We present a 2D vector image representation with native support for textures, complete with tools for creating and manipulating these textures. Particularly, we describe methods for applying the textures directly to an image, without requiring full 3D information, a process we call texture-draping . Since the image representation is vectorial, it is compact and remains editable with convenient, high-level editing tools, designed to support common artistic workflows. While we focus on regular and near-regular textures, our representation can be extended to handle other types of textures. We illustrate our approach with several textured vector images, created by an artist using our system.
This work has been presented at EGSR 2009 (Eurographics Symposium on Rendering) [21] and is part of a collaboration with Adobe.
Virtual Immersion for Balance Control Analysis
Participants : Jean-Dominique Gascuel, Olivier Martin.
Both in real life and in virtual environments, the control of gaze and balance strongly depend on the processing of visual cues. We started a new research subject to use objective human balance measurements (force/torque applied by the feet, muscular activations, postural motion capture) to asses impact of projected visual images on an immersed subject. For non-photo realistic rendering, experimental setups should allow objective measurements of different rendering styles effectiveness, and might be useful to evaluate different policies for levels of abstraction .

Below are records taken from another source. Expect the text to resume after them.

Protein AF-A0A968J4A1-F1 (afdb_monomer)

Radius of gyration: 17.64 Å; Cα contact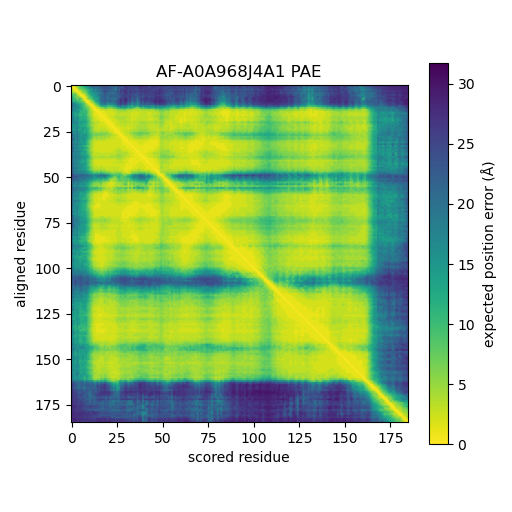s (8 Å, |Δi|>4): 234; chains: 1; bounding box: 52×36×44 Å

Mean predicted aligned error: 10.13 Å

Sequence (185 aa):
MLSPRAEWGGDRHPLVLNTQPALIWRGELGRVELADESTGRIVWSQRVMDKGPLLLSGATLVPGRQYTWLAYDANDLLVHAMAFQVLGGEMRQRMLSLLAERRSEKRSAEPSASESEIQAWERVRHLSQNQLWADVLQEAYRMERPSPSLSRFRQDLEQSLCGDRPPRFSRPLSRALVRSALTKP

pLDDT: mean 76.8, std 19.93, range [27.19, 95.69]

Solvent-accessible surface area (backbone atoms only — not comparable to full-atom values): 11066 Å² total; per-residue (Å²): 135,91,67,80,82,78,77,82,79,62,103,65,65,52,46,25,73,53,43,49,50,49,48,74,61,79,85,85,49,31,32,40,35,33,28,35,64,90,75,53,42,75,73,42,76,45,72,46,87,69,98,61,54,69,44,70,46,90,48,81,52,62,63,59,40,47,34,30,43,37,33,17,30,83,84,71,46,80,76,47,76,49,60,31,31,30,43,32,71,68,66,36,51,52,52,53,49,58,55,48,52,62,51,62,78,65,63,55,98,74,65,50,76,68,54,52,51,53,55,40,53,52,49,31,52,57,30,51,77,69,59,18,54,44,45,24,49,49,54,64,63,68,50,94,78,60,54,74,67,54,48,49,50,49,52,52,48,52,48,70,76,62,42,100,64,81,81,79,82,87,68,82,78,59,75,66,55,65,57,61,77,73,63,76,136

Nearest PDB structures (foldseek):
  4mzr-assembly1_B  TM=3.279E-01  e=2.176E-01  Homo sapiens
  7v97-assembly4_D  TM=3.575E-01  e=5.463E-01  Homo sapiens
  2rmn-assembly1_A  TM=3.524E-01  e=1.458E+00  Homo sapiens
  8iff-assembly1_B  TM=1.863E-01  e=1.073E+00  Arabidopsis thaliana

Secondary structure (DSSP, 8-state):
---GGGS--SS-PPEE--SS-EEE--S--SEEEEEETTTTEEEEEEE--S--SEEE--S-PPTT-EEEEEEE-TTS-EEEEEEEEE--HHHHHHHHHHHHHHHHHT--SS--HHHHHHHHHHHHHHHHHTT-HHHHHHHHHT-SS--HHHHHHHHHHHHHHH-S------SPPPHHHHHHSS---

Structure (mmCIF, N/CA/C/O backbone):
data_AF-A0A968J4A1-F1
#
_entry.id   AF-A0A968J4A1-F1
#
loop_
_atom_site.group_PDB
_atom_site.id
_atom_site.type_symbol
_atom_site.label_atom_id
_atom_site.label_alt_id
_atom_site.label_comp_id
_atom_site.label_asym_id
_atom_site.label_entity_id
_atom_site.label_seq_id
_atom_site.pdbx_PDB_ins_code
_atom_site.Cartn_x
_atom_site.Cartn_y
_atom_site.Cartn_z
_atom_site.occupancy
_atom_site.B_iso_or_equiv
_atom_site.auth_seq_id
_atom_site.auth_comp_id
_atom_site.auth_asym_id
_atom_site.auth_atom_id
_atom_site.pdbx_PDB_model_num
ATOM 1 N N . MET A 1 1 ? 22.705 -7.795 -0.600 1.00 27.19 1 MET A N 1
ATOM 2 C CA . MET A 1 1 ? 21.453 -8.560 -0.770 1.00 27.19 1 MET A CA 1
ATOM 3 C C . MET A 1 1 ? 20.525 -8.117 0.356 1.00 27.19 1 MET A C 1
ATOM 5 O O . MET A 1 1 ? 20.777 -8.470 1.497 1.00 27.19 1 MET A O 1
ATOM 9 N N . LEU A 1 2 ? 19.586 -7.205 0.084 1.00 31.02 2 LEU A N 1
ATOM 10 C CA . LEU A 1 2 ? 18.677 -6.670 1.107 1.00 31.02 2 LEU A CA 1
ATOM 11 C C . LEU A 1 2 ? 17.545 -7.684 1.281 1.00 31.02 2 LEU A C 1
ATOM 13 O O . LEU A 1 2 ? 16.684 -7.795 0.417 1.00 31.02 2 LEU A O 1
ATOM 17 N N . SER A 1 3 ? 17.620 -8.493 2.336 1.00 27.34 3 SER A N 1
ATOM 18 C CA . SER A 1 3 ? 16.594 -9.485 2.650 1.00 27.34 3 SER A CA 1
ATOM 19 C C . SER A 1 3 ? 15.497 -8.801 3.471 1.00 27.34 3 SER A C 1
ATOM 21 O O . SER A 1 3 ? 15.806 -8.304 4.555 1.00 27.34 3 SER A O 1
ATOM 23 N N . PRO A 1 4 ? 14.232 -8.765 3.015 1.00 37.78 4 PRO A N 1
ATOM 24 C CA . PRO A 1 4 ? 13.167 -8.026 3.695 1.00 37.78 4 PRO A CA 1
ATOM 25 C C . PRO A 1 4 ? 12.853 -8.546 5.103 1.00 37.78 4 PRO A C 1
ATOM 27 O O . PRO A 1 4 ? 12.205 -7.864 5.877 1.00 37.78 4 PRO A O 1
ATOM 30 N N . ARG A 1 5 ? 13.293 -9.757 5.457 1.00 35.16 5 ARG A N 1
ATOM 31 C CA . ARG A 1 5 ? 12.788 -10.527 6.603 1.00 35.16 5 ARG A CA 1
ATOM 32 C C . ARG A 1 5 ? 13.166 -9.994 7.995 1.00 35.16 5 ARG A C 1
ATOM 34 O O . ARG A 1 5 ? 12.530 -10.398 8.961 1.00 35.16 5 ARG A O 1
ATOM 41 N N . ALA A 1 6 ? 14.189 -9.148 8.119 1.00 30.20 6 ALA A N 1
ATOM 42 C CA . ALA A 1 6 ? 14.772 -8.785 9.420 1.00 30.20 6 ALA A CA 1
ATOM 43 C C . ALA A 1 6 ? 14.120 -7.568 10.109 1.00 30.20 6 ALA A C 1
ATOM 45 O O . ALA A 1 6 ? 14.329 -7.374 11.301 1.00 30.20 6 ALA A O 1
ATOM 46 N N . GLU A 1 7 ? 13.321 -6.766 9.398 1.00 36.09 7 GLU A N 1
ATOM 47 C CA . GLU A 1 7 ? 12.904 -5.433 9.881 1.00 36.09 7 GLU A CA 1
ATOM 48 C C . GLU A 1 7 ? 11.422 -5.328 10.282 1.00 36.09 7 GLU A C 1
ATOM 50 O O . GLU A 1 7 ? 10.957 -4.267 10.681 1.00 36.09 7 GLU A O 1
ATOM 55 N N . TRP A 1 8 ? 10.680 -6.438 10.243 1.00 48.16 8 TRP A N 1
ATOM 56 C CA . TRP A 1 8 ? 9.240 -6.487 10.558 1.00 48.16 8 TRP A CA 1
ATOM 57 C C . TRP A 1 8 ? 8.949 -6.684 12.058 1.00 48.16 8 TRP A C 1
ATOM 59 O O . TRP A 1 8 ? 7.804 -6.903 12.447 1.00 48.16 8 TRP A O 1
ATOM 69 N N . GLY A 1 9 ? 9.985 -6.656 12.904 1.00 33.44 9 GLY A N 1
ATOM 70 C CA . GLY A 1 9 ? 9.908 -6.907 14.344 1.00 33.44 9 GLY A CA 1
ATOM 71 C C . GLY A 1 9 ? 10.102 -5.640 15.173 1.00 33.44 9 GLY A C 1
ATOM 72 O O . GLY A 1 9 ? 11.205 -5.362 15.633 1.00 33.44 9 GLY A O 1
ATOM 73 N N . GLY A 1 10 ? 9.024 -4.895 15.392 1.00 35.62 10 GLY A N 1
ATOM 74 C CA . GLY A 1 10 ? 8.938 -3.825 16.384 1.00 35.62 10 GLY A CA 1
ATOM 75 C C . GLY A 1 10 ? 7.514 -3.280 16.436 1.00 35.62 10 GLY A C 1
ATOM 76 O O . GLY A 1 10 ? 6.835 -3.291 15.417 1.00 35.62 10 GLY A O 1
ATOM 77 N N . ASP A 1 11 ? 7.060 -2.813 17.599 1.00 45.50 11 ASP A N 1
ATOM 78 C CA . ASP A 1 11 ? 5.698 -2.330 17.913 1.00 45.50 11 ASP A CA 1
ATOM 79 C C . ASP A 1 11 ? 5.214 -1.087 17.114 1.00 45.50 11 ASP A C 1
ATOM 81 O O . ASP A 1 11 ? 4.488 -0.237 17.634 1.00 45.50 11 ASP A O 1
ATOM 85 N N . ARG A 1 12 ? 5.629 -0.914 15.854 1.00 58.12 12 ARG A N 1
ATOM 86 C CA . ARG A 1 12 ? 5.319 0.247 15.014 1.00 58.12 12 ARG A CA 1
ATOM 87 C C . ARG A 1 12 ? 4.441 -0.171 13.838 1.00 58.12 12 ARG A C 1
ATOM 89 O O . ARG A 1 12 ? 4.786 -1.074 13.085 1.00 58.12 12 ARG A O 1
ATOM 96 N N . HIS A 1 13 ? 3.311 0.514 13.677 1.00 74.31 13 HIS A N 1
ATOM 97 C CA . HIS A 1 13 ? 2.453 0.377 12.501 1.00 74.31 13 HIS A CA 1
ATOM 98 C C . HIS A 1 13 ? 3.244 0.706 11.222 1.00 74.31 13 HIS A C 1
ATOM 100 O O . HIS A 1 13 ? 4.021 1.668 11.242 1.00 74.31 13 HIS A O 1
ATOM 106 N N . PRO A 1 14 ? 3.038 -0.030 10.112 1.00 86.75 14 PRO A N 1
ATOM 107 C CA . PRO A 1 14 ? 3.578 0.333 8.810 1.00 86.75 14 PRO A CA 1
ATOM 108 C C . PRO A 1 14 ? 3.298 1.800 8.467 1.00 86.75 14 PRO A C 1
ATOM 110 O O . PRO A 1 14 ? 2.195 2.310 8.687 1.00 86.75 14 PRO A O 1
ATOM 113 N N . LEU A 1 15 ? 4.308 2.474 7.922 1.00 91.50 15 LEU A N 1
ATOM 114 C CA . LEU A 1 15 ? 4.208 3.855 7.463 1.00 91.50 15 LEU A CA 1
ATOM 115 C C . LEU A 1 15 ? 3.952 3.878 5.958 1.00 91.50 15 LEU A C 1
ATOM 117 O O . LEU A 1 15 ? 4.540 3.098 5.210 1.00 91.50 15 LEU A O 1
ATOM 121 N N . VAL A 1 16 ? 3.091 4.795 5.522 1.00 92.69 16 VAL A N 1
ATOM 122 C CA . VAL A 1 16 ? 2.756 4.977 4.107 1.00 92.69 16 VAL A CA 1
ATOM 123 C C . VAL A 1 16 ? 2.890 6.443 3.722 1.00 92.69 16 VAL A C 1
ATOM 125 O O . VAL A 1 16 ? 2.359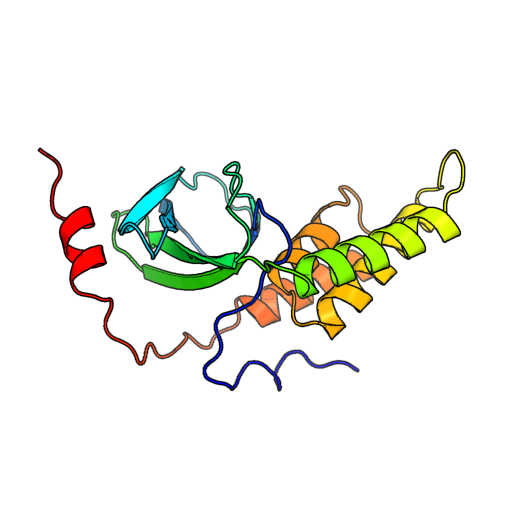 7.323 4.396 1.00 92.69 16 VAL A O 1
ATOM 128 N N . LEU A 1 17 ? 3.600 6.736 2.638 1.00 93.50 17 LEU A N 1
ATOM 129 C CA . LEU A 1 17 ? 3.745 8.095 2.125 1.00 93.50 17 LEU A CA 1
ATOM 130 C C . LEU A 1 17 ? 2.558 8.493 1.239 1.00 93.50 17 LEU A C 1
ATOM 132 O O . LEU A 1 17 ? 2.084 9.629 1.318 1.00 93.50 17 LEU A O 1
ATOM 136 N N . ASN A 1 18 ? 2.056 7.592 0.403 1.00 90.94 18 ASN A N 1
ATOM 137 C CA . ASN A 1 18 ? 0.960 7.878 -0.504 1.00 90.94 18 ASN A CA 1
ATOM 138 C C . ASN A 1 18 ? -0.356 8.043 0.269 1.00 90.94 18 ASN A C 1
ATOM 140 O O . ASN A 1 18 ? -0.701 7.265 1.156 1.00 90.94 18 ASN A O 1
ATOM 144 N N . THR A 1 19 ? -1.113 9.076 -0.085 1.00 93.00 19 THR A N 1
ATOM 145 C CA . THR A 1 19 ? -2.461 9.306 0.439 1.00 93.00 19 THR A CA 1
ATOM 146 C C . THR A 1 19 ? -3.499 8.397 -0.205 1.00 93.00 19 THR A C 1
ATOM 148 O O . THR A 1 19 ? -4.624 8.374 0.258 1.00 93.00 19 THR A O 1
ATOM 151 N N . GLN A 1 20 ? -3.160 7.657 -1.255 1.00 91.44 20 GLN A N 1
ATOM 152 C CA . GLN A 1 20 ? -4.000 6.618 -1.850 1.00 91.44 20 GLN A CA 1
ATOM 153 C C . GLN A 1 20 ? -3.255 5.286 -1.748 1.00 91.44 20 GLN A C 1
ATOM 155 O O . GLN A 1 20 ? -2.664 4.855 -2.735 1.00 91.44 20 GLN A O 1
ATOM 160 N N . PRO A 1 21 ? -3.153 4.684 -0.549 1.00 88.75 21 PRO A N 1
ATOM 161 C CA . PRO A 1 21 ? -2.364 3.479 -0.319 1.00 88.75 21 PRO A CA 1
ATOM 162 C C . PRO A 1 21 ? -2.856 2.286 -1.140 1.00 88.75 21 PRO A C 1
ATOM 164 O O . PRO A 1 21 ? -4.025 2.188 -1.518 1.00 88.75 21 PRO A O 1
ATOM 167 N N . ALA A 1 22 ? -1.934 1.355 -1.381 1.00 87.75 22 ALA A N 1
ATOM 168 C CA . ALA A 1 22 ? -2.232 0.100 -2.041 1.00 87.75 22 ALA A CA 1
ATOM 169 C C . ALA A 1 22 ? -2.239 -1.028 -1.023 1.00 87.75 22 ALA A C 1
ATOM 171 O O . ALA A 1 22 ? -1.423 -1.046 -0.099 1.00 87.75 22 ALA A O 1
ATOM 172 N N . LEU A 1 23 ? -3.127 -1.984 -1.243 1.00 88.19 23 LEU A N 1
ATOM 173 C CA . LEU A 1 23 ? -3.147 -3.256 -0.553 1.00 88.19 23 LEU A CA 1
ATOM 174 C C . LEU A 1 23 ? -2.705 -4.341 -1.529 1.00 88.19 23 LEU A C 1
ATOM 176 O O . LEU A 1 23 ? -3.210 -4.400 -2.649 1.00 88.19 23 LEU A O 1
ATOM 180 N N . ILE A 1 24 ? -1.785 -5.196 -1.083 1.00 86.75 24 ILE A N 1
ATOM 181 C CA . ILE A 1 24 ? -1.479 -6.456 -1.755 1.00 86.75 24 ILE A CA 1
ATOM 182 C C . ILE A 1 24 ? -2.097 -7.621 -0.995 1.00 86.75 24 ILE A C 1
ATOM 184 O O . ILE A 1 24 ? -2.083 -7.623 0.237 1.00 86.75 24 ILE A O 1
ATOM 188 N N . TRP A 1 25 ? -2.639 -8.603 -1.710 1.00 85.50 25 TRP A N 1
ATOM 189 C CA . TRP A 1 25 ? -3.164 -9.817 -1.093 1.00 85.50 25 TRP A CA 1
ATOM 190 C C . TRP A 1 25 ? -2.934 -11.049 -1.964 1.00 85.50 25 TRP A C 1
ATOM 192 O O . TRP A 1 25 ? -2.644 -10.966 -3.158 1.00 85.50 25 TRP A O 1
ATOM 202 N N . ARG A 1 26 ? -3.083 -12.215 -1.336 1.00 80.00 26 ARG A N 1
ATOM 203 C CA . ARG A 1 26 ? -3.069 -13.522 -1.987 1.00 80.00 26 ARG A CA 1
ATOM 204 C C . ARG A 1 26 ? -4.257 -14.333 -1.477 1.00 80.00 26 ARG A C 1
ATOM 206 O O . ARG A 1 26 ? -4.573 -14.277 -0.292 1.00 80.00 26 ARG A O 1
ATOM 213 N N . GLY A 1 27 ? -4.882 -15.096 -2.367 1.00 80.00 27 GLY A N 1
ATOM 214 C CA . GLY A 1 27 ? -6.096 -15.855 -2.068 1.00 80.00 27 GLY A CA 1
ATOM 215 C C . GLY A 1 27 ? -7.368 -15.104 -2.453 1.00 80.00 27 GLY A C 1
ATOM 216 O O . GLY A 1 27 ? -7.327 -14.122 -3.196 1.00 80.00 27 GLY A O 1
ATOM 217 N N . GLU A 1 28 ? -8.503 -15.603 -1.977 1.00 82.62 28 GLU A N 1
ATOM 218 C CA . GLU A 1 28 ? -9.819 -15.066 -2.313 1.00 82.62 28 GLU A CA 1
ATOM 219 C C . GLU A 1 28 ? -10.291 -14.090 -1.232 1.00 82.62 28 GLU A C 1
ATOM 221 O O . GLU A 1 28 ? -10.274 -14.404 -0.043 1.00 82.62 28 GLU A O 1
ATOM 226 N N . LEU A 1 29 ? -10.712 -12.901 -1.662 1.00 88.00 29 LEU A N 1
ATOM 227 C CA . LEU A 1 29 ? -11.368 -11.897 -0.830 1.00 88.00 29 LEU A CA 1
ATOM 228 C C . LEU A 1 29 ? -12.726 -11.583 -1.450 1.00 88.00 29 LEU A C 1
ATOM 230 O O . LEU A 1 29 ? -12.836 -11.502 -2.669 1.00 88.00 29 LEU A O 1
ATOM 234 N N . GLY A 1 30 ? -13.744 -11.382 -0.617 1.00 90.50 30 GLY A N 1
ATOM 235 C CA . GLY A 1 30 ? -15.054 -10.903 -1.058 1.00 90.50 30 GLY A CA 1
ATOM 236 C C . GLY A 1 30 ? -15.152 -9.378 -1.024 1.00 90.50 30 GLY A C 1
ATOM 237 O O . GLY A 1 30 ? -15.691 -8.752 -1.942 1.00 90.50 30 GLY A O 1
ATOM 238 N N . ARG A 1 31 ? -14.601 -8.749 0.020 1.00 92.75 31 ARG A N 1
ATOM 239 C CA . ARG A 1 31 ? -14.638 -7.293 0.209 1.00 92.75 31 ARG A CA 1
ATOM 240 C C . ARG A 1 31 ? -13.406 -6.800 0.951 1.00 92.75 31 ARG A C 1
ATOM 242 O O . ARG A 1 31 ? -12.905 -7.465 1.852 1.00 92.75 31 ARG A O 1
ATOM 249 N N . VAL A 1 32 ? -12.965 -5.597 0.611 1.00 93.31 32 VAL A N 1
ATOM 250 C CA . VAL A 1 32 ? -11.973 -4.850 1.379 1.00 93.31 32 VAL A CA 1
ATOM 251 C C . VAL A 1 32 ? -12.557 -3.499 1.755 1.00 93.31 32 VAL A C 1
ATOM 253 O O . VAL A 1 32 ? -13.199 -2.837 0.941 1.00 93.31 32 VAL A O 1
ATOM 256 N N . GLU A 1 33 ? -12.322 -3.087 2.992 1.00 95.06 33 GLU A N 1
ATOM 257 C CA . GLU A 1 33 ? -12.721 -1.789 3.514 1.00 95.06 33 GLU A CA 1
ATOM 258 C C . GLU A 1 33 ? -11.540 -1.074 4.151 1.00 95.06 33 GLU A C 1
ATOM 260 O O . GLU A 1 33 ? -10.587 -1.693 4.622 1.00 95.06 33 GLU A O 1
ATOM 265 N N . LEU A 1 34 ? -11.628 0.248 4.179 1.00 95.12 34 LEU A N 1
ATOM 266 C CA . LEU A 1 34 ? -10.669 1.109 4.836 1.00 95.12 34 LEU A CA 1
ATOM 267 C C . LEU A 1 34 ? -11.383 1.912 5.915 1.00 95.12 34 LEU A C 1
ATOM 269 O O . LEU A 1 34 ? -12.310 2.671 5.621 1.00 95.12 34 LEU A O 1
ATOM 273 N N . ALA A 1 35 ? -10.939 1.754 7.156 1.00 95.12 35 ALA A N 1
ATOM 274 C CA . ALA A 1 35 ? -11.481 2.452 8.311 1.00 95.12 35 ALA A CA 1
ATOM 275 C C . ALA A 1 35 ? -10.534 3.566 8.769 1.00 95.12 35 ALA A C 1
ATOM 277 O O . ALA A 1 35 ? -9.326 3.360 8.850 1.00 95.12 35 ALA A O 1
ATOM 278 N N . ASP A 1 36 ? -11.077 4.737 9.098 1.00 94.81 36 ASP A N 1
ATOM 279 C CA . ASP A 1 36 ? -10.355 5.788 9.822 1.00 94.81 36 ASP A CA 1
ATOM 280 C C . ASP A 1 36 ? -10.398 5.472 11.321 1.00 94.81 36 ASP A C 1
ATOM 282 O O . ASP A 1 36 ? -11.471 5.503 11.929 1.00 94.81 36 ASP A O 1
ATOM 286 N N . GLU A 1 37 ? -9.244 5.190 11.930 1.00 91.75 37 GLU A N 1
ATOM 287 C CA . GLU A 1 37 ? -9.181 4.744 13.328 1.00 91.75 37 GLU A CA 1
ATOM 288 C C . GLU A 1 37 ? -9.631 5.814 14.323 1.00 91.75 37 GLU A C 1
ATOM 290 O O . GLU A 1 37 ? -10.171 5.492 15.381 1.00 91.75 37 GLU A O 1
ATOM 295 N N . SER A 1 38 ? -9.463 7.093 13.981 1.00 89.94 38 SER A N 1
ATOM 296 C CA . SER A 1 38 ? -9.843 8.188 14.876 1.00 89.94 38 SER A CA 1
ATOM 297 C C . SER A 1 38 ? -11.355 8.384 14.959 1.00 89.94 38 SER A C 1
ATOM 299 O O . SER A 1 38 ? -11.859 8.874 15.967 1.00 89.94 38 SER A O 1
ATOM 301 N N . THR A 1 39 ? -12.085 8.002 13.907 1.00 92.69 39 THR A N 1
ATOM 302 C CA . THR A 1 39 ? -13.549 8.156 13.841 1.00 92.69 39 THR A CA 1
ATOM 303 C C . THR A 1 39 ? -14.302 6.830 13.908 1.00 92.69 39 THR A C 1
ATOM 305 O O . THR A 1 39 ? -15.509 6.829 14.140 1.00 92.69 39 THR A O 1
ATOM 308 N N . GLY A 1 40 ? -13.621 5.705 13.673 1.00 89.94 40 GLY A N 1
ATOM 309 C CA . GLY A 1 40 ? -14.225 4.381 13.523 1.00 89.94 40 GLY A CA 1
ATOM 310 C C . GLY A 1 40 ? -15.087 4.221 12.264 1.00 89.94 40 GLY A C 1
ATOM 311 O O . GLY A 1 40 ? -15.821 3.238 12.152 1.00 89.94 40 GLY A O 1
ATOM 312 N N . ARG A 1 41 ? -15.052 5.188 11.335 1.00 94.81 41 ARG A N 1
ATOM 313 C CA . ARG A 1 41 ? -15.882 5.187 10.123 1.00 94.81 41 ARG A CA 1
ATOM 314 C C . ARG A 1 41 ? -15.158 4.508 8.969 1.00 94.81 41 ARG A C 1
ATOM 316 O O . ARG A 1 41 ? -13.968 4.733 8.759 1.00 94.81 41 ARG A O 1
ATOM 323 N N . ILE A 1 42 ? -15.914 3.758 8.173 1.00 95.50 42 ILE A N 1
ATOM 324 C CA . ILE A 1 42 ? -15.457 3.271 6.873 1.00 95.50 42 ILE A CA 1
ATOM 325 C C . ILE A 1 42 ? -15.390 4.459 5.912 1.00 95.50 42 ILE A C 1
ATOM 327 O O . ILE A 1 42 ? -16.398 5.121 5.660 1.00 95.50 42 ILE A O 1
ATOM 331 N N . VAL A 1 43 ? -14.191 4.749 5.411 1.00 95.12 43 VAL A N 1
ATOM 332 C CA . VAL A 1 43 ? -13.928 5.832 4.450 1.00 95.12 43 VAL A CA 1
ATOM 333 C C . VAL A 1 43 ? -13.881 5.329 3.010 1.00 95.12 43 VAL A C 1
ATOM 335 O O . VAL A 1 43 ? -13.974 6.124 2.078 1.00 95.12 43 VAL A O 1
ATOM 338 N N . TRP A 1 44 ? -13.750 4.016 2.821 1.00 95.31 44 TRP A N 1
ATOM 339 C CA . TRP A 1 44 ? -13.741 3.375 1.513 1.00 95.31 44 TRP A CA 1
ATOM 340 C C . TRP A 1 44 ? -14.110 1.893 1.628 1.00 95.31 44 TRP A C 1
ATOM 342 O O . TRP A 1 44 ? -13.763 1.248 2.614 1.00 95.31 44 TRP A O 1
ATOM 352 N N . SER A 1 45 ? -14.805 1.354 0.627 1.00 93.38 45 SER A N 1
ATOM 353 C CA . SER A 1 45 ? -15.221 -0.050 0.571 1.00 93.38 45 SER A CA 1
ATOM 354 C C . SER A 1 45 ? -15.294 -0.502 -0.884 1.00 93.38 45 SER A C 1
ATOM 356 O O . SER A 1 45 ? -15.824 0.221 -1.731 1.00 93.38 45 SER A O 1
ATOM 358 N N . GLN A 1 46 ? -14.765 -1.686 -1.180 1.00 91.38 46 GLN A N 1
ATOM 359 C CA . GLN A 1 46 ? -14.812 -2.287 -2.508 1.00 91.38 46 GLN A CA 1
ATOM 360 C C . GLN A 1 46 ? -15.029 -3.795 -2.408 1.00 91.38 46 GLN A C 1
ATOM 362 O O . GLN A 1 46 ? -14.320 -4.496 -1.685 1.00 91.38 46 GLN A O 1
ATOM 367 N N . ARG A 1 47 ? -15.987 -4.310 -3.187 1.00 90.75 47 ARG A N 1
ATOM 368 C CA . ARG A 1 47 ? -16.067 -5.747 -3.460 1.00 90.75 47 ARG A CA 1
ATOM 369 C C . ARG A 1 47 ? -14.943 -6.153 -4.399 1.00 90.75 47 ARG A C 1
ATOM 371 O O . ARG A 1 47 ? -14.743 -5.523 -5.437 1.00 90.75 47 ARG A O 1
ATOM 378 N N . VAL A 1 48 ? -14.237 -7.209 -4.028 1.00 87.25 48 VAL A N 1
ATOM 379 C CA . VAL A 1 48 ? -13.120 -7.739 -4.803 1.00 87.25 48 VAL A CA 1
ATOM 380 C C . VAL A 1 48 ? -13.676 -8.836 -5.704 1.00 87.25 48 VAL A C 1
ATOM 382 O O . VAL A 1 48 ? -13.980 -9.930 -5.252 1.00 87.25 48 VAL A O 1
ATOM 385 N N . MET A 1 49 ? -13.893 -8.495 -6.974 1.00 74.12 49 MET A N 1
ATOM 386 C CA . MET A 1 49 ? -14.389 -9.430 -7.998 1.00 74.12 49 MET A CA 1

In 2009, we focus on another type of application in the medical domain: human balance also strongly depends on two other sensory signals: vestibular and muscular proprioception (internal hears and musculoskeletal feedback).
We published a first study [16] , [30] , [17] that assessed the specific effects of the dynamic 2D and 3D visual inputs on the oculomotor and balance reactive control. Thirteen subjects were immersed in a virtual environment using different 2D/3D visual flow conditions. Analysis of eye movement and postural adjustments shows that 2D and 3D flows induce specific measurable behavioral responses.
This results will allow us to go further in medical applications, and to conceive an immersive virtual visual environment for diagnosis and treatment of balance troubles. For this, we obtain in 2009 a clinical research fund from the DIRC (Direction de la recherche clinique et de l'innovation du CHU Grenoble Nord ) to buildup a clinical experiment setup in order to validate the concept.